Flipped Learning

U Wisconsin College of Engineering Embraces Flipped Classrooms

The University of Wisconsin's (UWISC) first cohort of students to complete a significant number of their undergraduate courses primarily through the flipped classroom model is preparing to graduate in the spring.

The college has been encouraging its instructors to switch to a flipped classroom model, where students watch recorded video lectures before class and then use class time to put their learning into practice through in-class activities and to interact with their instructors and their classmates. According to a news release from the UWISC College of Engineering, the flipped learning approach can help students develop "communication and collaboration skills that often prove just as important as the technical foundations of engineering."

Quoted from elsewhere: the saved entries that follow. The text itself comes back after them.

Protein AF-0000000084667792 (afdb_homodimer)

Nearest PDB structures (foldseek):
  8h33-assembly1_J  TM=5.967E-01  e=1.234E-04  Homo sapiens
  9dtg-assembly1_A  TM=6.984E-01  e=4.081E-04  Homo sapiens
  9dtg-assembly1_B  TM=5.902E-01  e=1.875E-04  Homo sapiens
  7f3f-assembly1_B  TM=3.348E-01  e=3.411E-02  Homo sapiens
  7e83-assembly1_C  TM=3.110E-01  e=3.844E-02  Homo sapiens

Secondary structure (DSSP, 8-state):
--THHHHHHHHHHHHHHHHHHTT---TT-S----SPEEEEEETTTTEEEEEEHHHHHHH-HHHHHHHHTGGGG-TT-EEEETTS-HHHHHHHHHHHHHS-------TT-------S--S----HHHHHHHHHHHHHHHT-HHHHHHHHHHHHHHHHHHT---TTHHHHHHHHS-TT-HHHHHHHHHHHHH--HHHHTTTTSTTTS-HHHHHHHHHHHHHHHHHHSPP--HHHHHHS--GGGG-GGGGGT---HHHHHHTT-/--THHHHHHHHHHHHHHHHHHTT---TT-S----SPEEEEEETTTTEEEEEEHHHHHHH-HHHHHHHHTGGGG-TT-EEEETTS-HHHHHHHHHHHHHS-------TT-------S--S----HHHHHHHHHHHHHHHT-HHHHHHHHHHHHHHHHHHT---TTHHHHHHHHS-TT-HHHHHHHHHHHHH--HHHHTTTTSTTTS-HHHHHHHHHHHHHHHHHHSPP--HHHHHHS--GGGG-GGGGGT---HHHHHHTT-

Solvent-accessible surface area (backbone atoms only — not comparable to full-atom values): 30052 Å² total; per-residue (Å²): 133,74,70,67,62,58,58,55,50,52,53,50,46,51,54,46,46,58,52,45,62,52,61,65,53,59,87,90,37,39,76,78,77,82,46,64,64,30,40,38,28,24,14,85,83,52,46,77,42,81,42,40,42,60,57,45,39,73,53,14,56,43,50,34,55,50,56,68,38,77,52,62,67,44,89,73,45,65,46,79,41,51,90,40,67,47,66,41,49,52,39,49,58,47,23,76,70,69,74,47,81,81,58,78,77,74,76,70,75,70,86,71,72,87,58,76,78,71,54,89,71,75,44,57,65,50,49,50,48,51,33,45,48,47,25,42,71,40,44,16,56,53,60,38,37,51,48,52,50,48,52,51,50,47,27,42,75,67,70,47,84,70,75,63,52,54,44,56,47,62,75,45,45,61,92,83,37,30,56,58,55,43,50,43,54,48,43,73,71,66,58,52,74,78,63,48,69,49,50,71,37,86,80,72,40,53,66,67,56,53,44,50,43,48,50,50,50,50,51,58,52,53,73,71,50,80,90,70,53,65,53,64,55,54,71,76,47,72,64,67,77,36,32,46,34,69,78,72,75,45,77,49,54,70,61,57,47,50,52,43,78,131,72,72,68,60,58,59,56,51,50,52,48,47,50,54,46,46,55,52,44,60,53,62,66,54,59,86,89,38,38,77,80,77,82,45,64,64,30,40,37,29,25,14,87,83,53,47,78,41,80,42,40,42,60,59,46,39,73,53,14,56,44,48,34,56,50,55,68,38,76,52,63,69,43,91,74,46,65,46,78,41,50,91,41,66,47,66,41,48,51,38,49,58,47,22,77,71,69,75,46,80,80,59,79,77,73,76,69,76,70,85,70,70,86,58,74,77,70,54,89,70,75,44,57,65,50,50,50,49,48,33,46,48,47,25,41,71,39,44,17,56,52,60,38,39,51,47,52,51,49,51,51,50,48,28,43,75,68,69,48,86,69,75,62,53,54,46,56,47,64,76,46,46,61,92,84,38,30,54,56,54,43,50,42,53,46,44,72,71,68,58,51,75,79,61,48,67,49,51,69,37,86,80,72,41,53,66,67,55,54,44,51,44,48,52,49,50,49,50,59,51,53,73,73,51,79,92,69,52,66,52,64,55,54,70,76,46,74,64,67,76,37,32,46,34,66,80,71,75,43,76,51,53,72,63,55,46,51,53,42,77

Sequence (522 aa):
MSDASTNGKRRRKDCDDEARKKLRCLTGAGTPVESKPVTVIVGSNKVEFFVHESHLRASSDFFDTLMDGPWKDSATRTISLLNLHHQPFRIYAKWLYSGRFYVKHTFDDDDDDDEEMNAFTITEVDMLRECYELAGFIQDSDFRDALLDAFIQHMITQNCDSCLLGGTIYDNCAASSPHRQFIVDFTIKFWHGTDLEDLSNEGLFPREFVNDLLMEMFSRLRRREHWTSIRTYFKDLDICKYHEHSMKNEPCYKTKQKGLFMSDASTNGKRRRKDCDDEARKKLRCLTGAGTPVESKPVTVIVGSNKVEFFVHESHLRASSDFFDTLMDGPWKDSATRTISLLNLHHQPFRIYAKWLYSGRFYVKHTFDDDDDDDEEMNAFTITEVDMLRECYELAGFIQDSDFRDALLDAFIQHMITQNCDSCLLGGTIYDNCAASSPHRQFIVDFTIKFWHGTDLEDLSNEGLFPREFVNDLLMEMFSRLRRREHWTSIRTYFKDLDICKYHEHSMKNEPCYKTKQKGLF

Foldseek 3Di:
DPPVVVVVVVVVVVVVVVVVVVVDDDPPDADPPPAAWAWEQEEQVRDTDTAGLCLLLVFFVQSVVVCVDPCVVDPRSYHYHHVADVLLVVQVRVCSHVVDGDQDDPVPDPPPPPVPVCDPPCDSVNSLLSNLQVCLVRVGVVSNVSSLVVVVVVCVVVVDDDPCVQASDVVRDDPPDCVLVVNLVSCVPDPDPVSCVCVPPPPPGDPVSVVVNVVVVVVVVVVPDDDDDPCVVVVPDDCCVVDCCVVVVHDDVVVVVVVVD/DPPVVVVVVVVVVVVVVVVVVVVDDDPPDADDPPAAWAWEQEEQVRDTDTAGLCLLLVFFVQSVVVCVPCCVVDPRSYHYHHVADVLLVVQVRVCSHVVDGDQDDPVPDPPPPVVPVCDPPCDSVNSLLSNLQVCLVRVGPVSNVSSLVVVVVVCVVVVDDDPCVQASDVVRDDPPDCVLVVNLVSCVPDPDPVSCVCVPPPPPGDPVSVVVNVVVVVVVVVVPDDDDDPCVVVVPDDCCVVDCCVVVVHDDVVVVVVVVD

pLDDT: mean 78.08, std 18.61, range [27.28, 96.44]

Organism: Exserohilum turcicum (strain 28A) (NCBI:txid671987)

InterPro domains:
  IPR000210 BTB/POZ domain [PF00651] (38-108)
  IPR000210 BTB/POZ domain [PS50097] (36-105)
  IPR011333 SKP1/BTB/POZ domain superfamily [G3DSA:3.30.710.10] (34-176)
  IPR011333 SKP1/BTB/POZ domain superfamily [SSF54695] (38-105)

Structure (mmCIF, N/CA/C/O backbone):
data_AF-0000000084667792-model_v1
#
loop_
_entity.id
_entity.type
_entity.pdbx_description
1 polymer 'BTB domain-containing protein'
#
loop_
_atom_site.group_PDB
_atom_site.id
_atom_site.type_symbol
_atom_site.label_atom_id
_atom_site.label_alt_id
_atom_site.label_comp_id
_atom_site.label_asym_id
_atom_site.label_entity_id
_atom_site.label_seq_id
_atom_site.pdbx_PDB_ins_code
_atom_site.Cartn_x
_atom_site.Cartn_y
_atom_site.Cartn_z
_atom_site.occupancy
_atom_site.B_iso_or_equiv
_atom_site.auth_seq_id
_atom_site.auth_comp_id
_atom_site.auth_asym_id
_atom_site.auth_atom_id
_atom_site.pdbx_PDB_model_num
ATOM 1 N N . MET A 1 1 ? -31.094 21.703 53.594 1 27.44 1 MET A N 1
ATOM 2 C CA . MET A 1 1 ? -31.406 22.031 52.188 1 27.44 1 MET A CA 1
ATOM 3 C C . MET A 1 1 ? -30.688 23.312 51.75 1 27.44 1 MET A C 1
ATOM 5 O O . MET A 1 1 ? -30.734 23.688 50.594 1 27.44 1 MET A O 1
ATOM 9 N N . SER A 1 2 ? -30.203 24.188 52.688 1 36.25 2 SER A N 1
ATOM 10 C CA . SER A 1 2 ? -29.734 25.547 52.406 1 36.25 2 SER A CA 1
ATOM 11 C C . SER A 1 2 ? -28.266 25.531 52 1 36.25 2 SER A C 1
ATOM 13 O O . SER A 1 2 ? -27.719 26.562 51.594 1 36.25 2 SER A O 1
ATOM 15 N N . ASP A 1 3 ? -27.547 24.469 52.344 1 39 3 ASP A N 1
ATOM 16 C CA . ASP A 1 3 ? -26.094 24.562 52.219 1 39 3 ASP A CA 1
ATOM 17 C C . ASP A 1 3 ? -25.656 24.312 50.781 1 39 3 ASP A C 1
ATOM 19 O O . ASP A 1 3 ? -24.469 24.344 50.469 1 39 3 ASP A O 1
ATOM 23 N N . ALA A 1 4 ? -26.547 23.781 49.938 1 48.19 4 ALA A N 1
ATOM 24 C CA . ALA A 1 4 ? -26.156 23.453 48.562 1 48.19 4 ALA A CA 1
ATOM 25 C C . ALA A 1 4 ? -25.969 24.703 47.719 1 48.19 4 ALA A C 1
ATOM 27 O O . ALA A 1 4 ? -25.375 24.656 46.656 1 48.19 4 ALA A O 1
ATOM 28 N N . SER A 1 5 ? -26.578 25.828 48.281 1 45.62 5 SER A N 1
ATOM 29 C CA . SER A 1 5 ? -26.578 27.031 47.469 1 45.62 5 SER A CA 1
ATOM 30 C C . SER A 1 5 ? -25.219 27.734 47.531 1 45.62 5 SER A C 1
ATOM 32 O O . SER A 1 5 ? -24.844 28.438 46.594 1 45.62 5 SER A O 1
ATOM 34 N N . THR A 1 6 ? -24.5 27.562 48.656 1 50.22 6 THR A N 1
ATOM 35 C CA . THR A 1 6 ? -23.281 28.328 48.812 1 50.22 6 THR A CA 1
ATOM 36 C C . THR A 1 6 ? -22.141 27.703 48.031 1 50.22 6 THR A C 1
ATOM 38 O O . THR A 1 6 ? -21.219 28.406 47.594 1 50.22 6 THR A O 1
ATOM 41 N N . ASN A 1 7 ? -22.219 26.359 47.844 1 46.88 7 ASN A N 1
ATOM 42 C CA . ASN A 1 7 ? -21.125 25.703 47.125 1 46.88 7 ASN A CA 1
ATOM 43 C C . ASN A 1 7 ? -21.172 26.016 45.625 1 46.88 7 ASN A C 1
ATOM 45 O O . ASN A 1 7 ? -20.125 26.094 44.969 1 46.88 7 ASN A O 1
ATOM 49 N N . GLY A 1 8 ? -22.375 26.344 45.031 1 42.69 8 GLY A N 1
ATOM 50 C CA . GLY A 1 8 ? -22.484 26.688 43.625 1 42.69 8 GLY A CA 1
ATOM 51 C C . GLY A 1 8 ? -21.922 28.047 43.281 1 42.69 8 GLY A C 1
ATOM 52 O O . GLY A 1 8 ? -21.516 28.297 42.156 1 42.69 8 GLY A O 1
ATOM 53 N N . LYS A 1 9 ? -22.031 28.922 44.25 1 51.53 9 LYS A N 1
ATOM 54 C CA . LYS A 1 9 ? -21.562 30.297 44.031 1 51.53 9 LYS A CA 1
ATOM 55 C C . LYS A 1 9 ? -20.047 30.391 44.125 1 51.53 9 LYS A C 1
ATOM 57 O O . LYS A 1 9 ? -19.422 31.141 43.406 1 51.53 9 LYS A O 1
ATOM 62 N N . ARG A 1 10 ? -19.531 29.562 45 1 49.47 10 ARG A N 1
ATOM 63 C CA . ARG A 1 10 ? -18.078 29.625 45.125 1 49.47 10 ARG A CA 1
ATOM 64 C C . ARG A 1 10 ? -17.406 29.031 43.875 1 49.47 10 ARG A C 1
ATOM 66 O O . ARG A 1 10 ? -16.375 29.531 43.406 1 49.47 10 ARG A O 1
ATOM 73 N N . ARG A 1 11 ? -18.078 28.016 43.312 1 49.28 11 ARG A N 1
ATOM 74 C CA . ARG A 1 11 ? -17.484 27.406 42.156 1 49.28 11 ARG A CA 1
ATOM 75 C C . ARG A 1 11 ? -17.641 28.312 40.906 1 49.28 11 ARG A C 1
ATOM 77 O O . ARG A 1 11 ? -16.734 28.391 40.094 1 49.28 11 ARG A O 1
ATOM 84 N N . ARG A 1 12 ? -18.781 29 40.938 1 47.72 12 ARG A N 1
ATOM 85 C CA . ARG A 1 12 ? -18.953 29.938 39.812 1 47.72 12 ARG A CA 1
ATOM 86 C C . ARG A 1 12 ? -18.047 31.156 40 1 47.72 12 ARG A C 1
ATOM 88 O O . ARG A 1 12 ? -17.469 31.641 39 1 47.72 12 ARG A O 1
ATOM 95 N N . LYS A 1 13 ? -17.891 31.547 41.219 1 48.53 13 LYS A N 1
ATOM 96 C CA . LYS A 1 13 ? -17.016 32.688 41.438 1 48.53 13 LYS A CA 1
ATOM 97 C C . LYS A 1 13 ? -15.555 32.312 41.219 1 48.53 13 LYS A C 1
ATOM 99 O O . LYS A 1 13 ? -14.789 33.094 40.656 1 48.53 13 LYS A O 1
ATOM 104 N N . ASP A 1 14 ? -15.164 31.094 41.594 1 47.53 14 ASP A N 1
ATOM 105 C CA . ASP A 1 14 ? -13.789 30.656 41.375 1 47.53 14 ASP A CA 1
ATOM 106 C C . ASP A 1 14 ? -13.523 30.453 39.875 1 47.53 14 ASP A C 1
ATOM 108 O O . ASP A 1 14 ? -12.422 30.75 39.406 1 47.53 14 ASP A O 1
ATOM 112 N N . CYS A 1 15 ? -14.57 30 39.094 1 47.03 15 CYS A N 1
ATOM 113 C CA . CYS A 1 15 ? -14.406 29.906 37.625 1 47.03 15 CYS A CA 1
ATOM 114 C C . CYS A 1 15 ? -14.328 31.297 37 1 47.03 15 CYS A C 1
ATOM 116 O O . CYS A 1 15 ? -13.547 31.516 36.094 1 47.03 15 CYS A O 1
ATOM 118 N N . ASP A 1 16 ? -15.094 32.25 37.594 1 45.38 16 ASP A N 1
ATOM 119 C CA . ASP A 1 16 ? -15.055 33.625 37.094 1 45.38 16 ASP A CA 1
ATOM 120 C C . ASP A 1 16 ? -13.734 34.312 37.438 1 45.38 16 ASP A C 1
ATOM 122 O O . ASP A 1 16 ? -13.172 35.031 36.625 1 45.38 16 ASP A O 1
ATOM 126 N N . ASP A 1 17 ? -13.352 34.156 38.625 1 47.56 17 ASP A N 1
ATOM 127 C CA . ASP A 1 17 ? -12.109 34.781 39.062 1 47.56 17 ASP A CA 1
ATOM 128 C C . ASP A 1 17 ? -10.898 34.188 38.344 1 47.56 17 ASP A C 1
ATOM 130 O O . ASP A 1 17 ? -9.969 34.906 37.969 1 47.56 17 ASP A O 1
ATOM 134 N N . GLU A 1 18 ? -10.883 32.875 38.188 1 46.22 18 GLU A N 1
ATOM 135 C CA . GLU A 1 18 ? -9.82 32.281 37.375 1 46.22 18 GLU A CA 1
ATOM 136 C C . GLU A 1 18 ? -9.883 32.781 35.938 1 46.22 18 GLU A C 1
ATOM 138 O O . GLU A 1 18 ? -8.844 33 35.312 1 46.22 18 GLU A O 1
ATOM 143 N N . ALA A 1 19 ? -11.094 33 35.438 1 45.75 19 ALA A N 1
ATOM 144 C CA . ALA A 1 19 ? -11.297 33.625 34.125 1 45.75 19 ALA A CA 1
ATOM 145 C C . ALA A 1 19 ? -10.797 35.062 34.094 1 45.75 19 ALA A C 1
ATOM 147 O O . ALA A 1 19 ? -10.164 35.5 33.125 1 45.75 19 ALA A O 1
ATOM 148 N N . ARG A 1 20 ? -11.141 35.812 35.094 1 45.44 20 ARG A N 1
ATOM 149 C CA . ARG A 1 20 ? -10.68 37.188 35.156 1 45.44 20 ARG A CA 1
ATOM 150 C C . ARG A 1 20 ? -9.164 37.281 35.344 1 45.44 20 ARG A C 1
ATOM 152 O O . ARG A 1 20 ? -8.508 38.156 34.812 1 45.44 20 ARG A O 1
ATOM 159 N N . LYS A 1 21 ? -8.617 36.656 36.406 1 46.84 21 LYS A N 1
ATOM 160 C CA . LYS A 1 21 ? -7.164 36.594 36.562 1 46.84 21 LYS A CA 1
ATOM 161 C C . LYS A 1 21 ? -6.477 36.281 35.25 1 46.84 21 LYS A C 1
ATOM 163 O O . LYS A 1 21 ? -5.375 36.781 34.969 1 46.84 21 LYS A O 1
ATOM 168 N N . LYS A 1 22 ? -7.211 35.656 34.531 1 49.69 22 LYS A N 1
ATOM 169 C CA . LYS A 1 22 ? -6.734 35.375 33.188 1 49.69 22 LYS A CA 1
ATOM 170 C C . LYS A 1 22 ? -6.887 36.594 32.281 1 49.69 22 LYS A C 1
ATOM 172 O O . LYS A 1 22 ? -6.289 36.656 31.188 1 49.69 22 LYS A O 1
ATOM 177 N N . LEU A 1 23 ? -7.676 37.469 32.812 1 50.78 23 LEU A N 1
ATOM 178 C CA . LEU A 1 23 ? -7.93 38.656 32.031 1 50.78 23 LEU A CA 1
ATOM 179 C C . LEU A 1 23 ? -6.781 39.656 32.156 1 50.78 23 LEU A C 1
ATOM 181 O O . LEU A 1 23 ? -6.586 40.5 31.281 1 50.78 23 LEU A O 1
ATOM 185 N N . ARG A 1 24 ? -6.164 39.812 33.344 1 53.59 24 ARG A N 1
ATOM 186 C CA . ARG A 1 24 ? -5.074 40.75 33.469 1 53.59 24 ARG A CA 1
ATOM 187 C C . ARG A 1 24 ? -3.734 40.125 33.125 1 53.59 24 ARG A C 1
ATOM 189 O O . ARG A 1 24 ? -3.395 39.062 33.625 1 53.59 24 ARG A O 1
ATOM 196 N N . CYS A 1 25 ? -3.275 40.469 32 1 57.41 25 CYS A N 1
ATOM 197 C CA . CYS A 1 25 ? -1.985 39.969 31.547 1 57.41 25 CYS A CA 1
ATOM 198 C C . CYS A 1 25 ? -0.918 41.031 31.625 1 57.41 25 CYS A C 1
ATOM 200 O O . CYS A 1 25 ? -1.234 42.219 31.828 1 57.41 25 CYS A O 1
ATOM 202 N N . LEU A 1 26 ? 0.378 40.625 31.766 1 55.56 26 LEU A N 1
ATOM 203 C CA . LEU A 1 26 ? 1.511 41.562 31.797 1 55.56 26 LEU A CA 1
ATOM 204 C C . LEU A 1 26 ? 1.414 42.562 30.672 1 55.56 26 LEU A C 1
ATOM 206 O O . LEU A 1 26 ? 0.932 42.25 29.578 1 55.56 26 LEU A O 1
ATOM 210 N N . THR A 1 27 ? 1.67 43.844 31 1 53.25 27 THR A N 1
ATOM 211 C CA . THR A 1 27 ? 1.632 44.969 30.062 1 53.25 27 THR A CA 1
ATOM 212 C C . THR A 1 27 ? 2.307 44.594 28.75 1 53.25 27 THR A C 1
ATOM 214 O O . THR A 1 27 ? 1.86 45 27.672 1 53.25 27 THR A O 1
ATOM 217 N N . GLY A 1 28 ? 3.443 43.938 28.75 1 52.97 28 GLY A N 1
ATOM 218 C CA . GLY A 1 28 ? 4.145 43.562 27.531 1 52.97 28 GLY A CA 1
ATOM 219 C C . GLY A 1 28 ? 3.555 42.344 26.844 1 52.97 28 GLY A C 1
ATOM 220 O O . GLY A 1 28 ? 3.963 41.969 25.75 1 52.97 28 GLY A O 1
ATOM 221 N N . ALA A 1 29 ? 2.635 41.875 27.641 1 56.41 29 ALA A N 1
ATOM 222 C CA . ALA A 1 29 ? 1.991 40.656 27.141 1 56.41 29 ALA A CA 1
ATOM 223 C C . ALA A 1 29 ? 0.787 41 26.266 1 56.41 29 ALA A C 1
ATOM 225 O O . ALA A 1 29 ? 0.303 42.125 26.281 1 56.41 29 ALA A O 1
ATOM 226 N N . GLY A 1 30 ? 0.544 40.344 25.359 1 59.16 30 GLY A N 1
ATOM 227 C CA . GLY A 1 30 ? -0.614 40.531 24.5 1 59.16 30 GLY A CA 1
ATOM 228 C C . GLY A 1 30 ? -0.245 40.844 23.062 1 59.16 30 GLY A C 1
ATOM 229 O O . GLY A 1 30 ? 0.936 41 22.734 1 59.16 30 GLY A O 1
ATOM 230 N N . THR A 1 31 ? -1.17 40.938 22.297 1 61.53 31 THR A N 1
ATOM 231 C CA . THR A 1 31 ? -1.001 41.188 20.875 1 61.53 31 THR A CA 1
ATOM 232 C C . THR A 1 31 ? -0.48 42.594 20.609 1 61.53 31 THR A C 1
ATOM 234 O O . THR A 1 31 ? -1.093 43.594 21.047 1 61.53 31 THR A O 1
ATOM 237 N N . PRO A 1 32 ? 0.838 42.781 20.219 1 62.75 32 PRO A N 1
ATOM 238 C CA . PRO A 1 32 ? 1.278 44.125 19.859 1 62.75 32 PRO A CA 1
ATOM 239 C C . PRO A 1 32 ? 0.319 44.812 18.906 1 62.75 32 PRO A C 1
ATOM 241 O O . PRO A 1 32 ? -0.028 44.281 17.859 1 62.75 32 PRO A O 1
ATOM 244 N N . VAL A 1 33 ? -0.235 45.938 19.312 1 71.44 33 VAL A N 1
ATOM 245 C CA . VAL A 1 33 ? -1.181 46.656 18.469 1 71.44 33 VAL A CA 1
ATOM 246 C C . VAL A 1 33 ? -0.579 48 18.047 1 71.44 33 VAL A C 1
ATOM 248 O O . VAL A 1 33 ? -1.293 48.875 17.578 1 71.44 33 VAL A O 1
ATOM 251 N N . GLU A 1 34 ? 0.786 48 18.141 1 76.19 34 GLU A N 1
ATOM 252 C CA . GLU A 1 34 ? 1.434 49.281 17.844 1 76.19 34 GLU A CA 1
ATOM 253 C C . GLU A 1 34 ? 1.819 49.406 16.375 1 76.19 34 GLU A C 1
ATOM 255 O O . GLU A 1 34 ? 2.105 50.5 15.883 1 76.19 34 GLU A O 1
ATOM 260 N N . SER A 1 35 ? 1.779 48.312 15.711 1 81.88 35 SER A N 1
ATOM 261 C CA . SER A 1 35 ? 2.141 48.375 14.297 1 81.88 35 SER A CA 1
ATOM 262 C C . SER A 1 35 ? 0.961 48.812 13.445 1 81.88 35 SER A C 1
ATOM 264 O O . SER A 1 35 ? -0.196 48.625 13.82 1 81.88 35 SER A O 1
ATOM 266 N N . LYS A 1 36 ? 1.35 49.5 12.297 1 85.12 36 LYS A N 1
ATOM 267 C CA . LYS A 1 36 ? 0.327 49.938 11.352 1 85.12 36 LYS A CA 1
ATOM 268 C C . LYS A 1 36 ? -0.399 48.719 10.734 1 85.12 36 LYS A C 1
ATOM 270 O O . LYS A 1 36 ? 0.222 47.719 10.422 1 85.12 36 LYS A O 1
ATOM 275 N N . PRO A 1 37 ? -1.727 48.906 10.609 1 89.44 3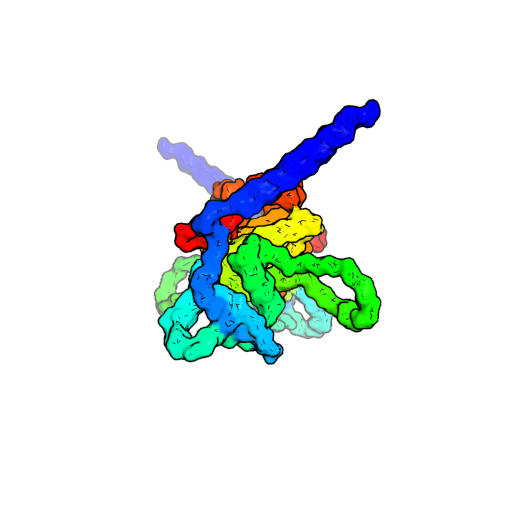7 PRO A N 1
ATOM 276 C CA . PRO A 1 37 ? -2.473 47.844 9.969 1 89.44 37 PRO A CA 1
ATOM 277 C C . PRO A 1 37 ? -2.213 47.75 8.461 1 89.44 37 PRO A C 1
ATOM 279 O O . PRO A 1 37 ? -1.911 48.781 7.828 1 89.44 37 PRO A O 1
ATOM 282 N N . VAL A 1 38 ? -2.217 46.562 7.945 1 91.12 38 VAL A N 1
ATOM 283 C CA . VAL A 1 38 ? -2.178 46.25 6.52 1 91.12 38 VAL A CA 1
ATOM 284 C C . VAL A 1 38 ? -3.566 45.812 6.043 1 91.12 38 VAL A C 1
ATOM 286 O O . VAL A 1 38 ? -4.266 45.062 6.73 1 91.12 38 VAL A O 1
ATOM 289 N N . THR A 1 39 ? -3.969 46.469 4.914 1 92.44 39 THR A N 1
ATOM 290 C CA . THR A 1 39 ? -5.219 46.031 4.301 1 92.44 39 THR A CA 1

When this year's graduating class began their program in 2013, the departments of Geological Engineering and Civil and Environmental Engineering offered four blended-learning classes each. Since then, the number of flipped classes has increased significantly. The college has been encouraging its instructors to switch to the flipped classroom model, but ultimately it's up to the instructor to decide which approach they use since flipping "challenges both instructors and students to get out of their academic comfort zone," stated a news release. "The course can require considerable re-working, and donor resources are used to help offset the initial costs for conversion such as development of online materials like lecture videos."

The university offers several classrooms specifically designed to support active learning. The Wendt Commons WisCEL Center contains four active learning spaces that can accommodate as many as 104 students in the largest room and as few as 15 in the smallest. The active learning spaces feature group worktables or mobile furniture, as well as collaboration tools. In 2015, the college opened the Plexus Collaboratory in its Engineering Hall. The room features "90 workstations allowing students to actively work on projects while benefiting from increased interactions with peers, instructors and teaching assistants," according to information from Plexus, a Wisconsin-based electronics design and manufacturing services company that contributed $200,000 to the facility.

The flipped classroom has had a positive effect on student learning, according to Greg Moses, an emeritus professor of engineering physics, who has collected data from his experience flipping his classroom. "As his approach to the flipped classroom improved, the percentage of students with higher grades increased, indicating a greater mastery of material," he told Wisconsin's Badger Herald.

John Booske, chair of the Department of Electrical and Computer Engineering (ECE), hosted a half-day workshop on blended learning at the annual meeting of the ECE Department Heads Association this year. More than 30 ECE department heads from around the United States attended the workshop, where they learned about flipped classrooms and enhancing learning through blended instruction.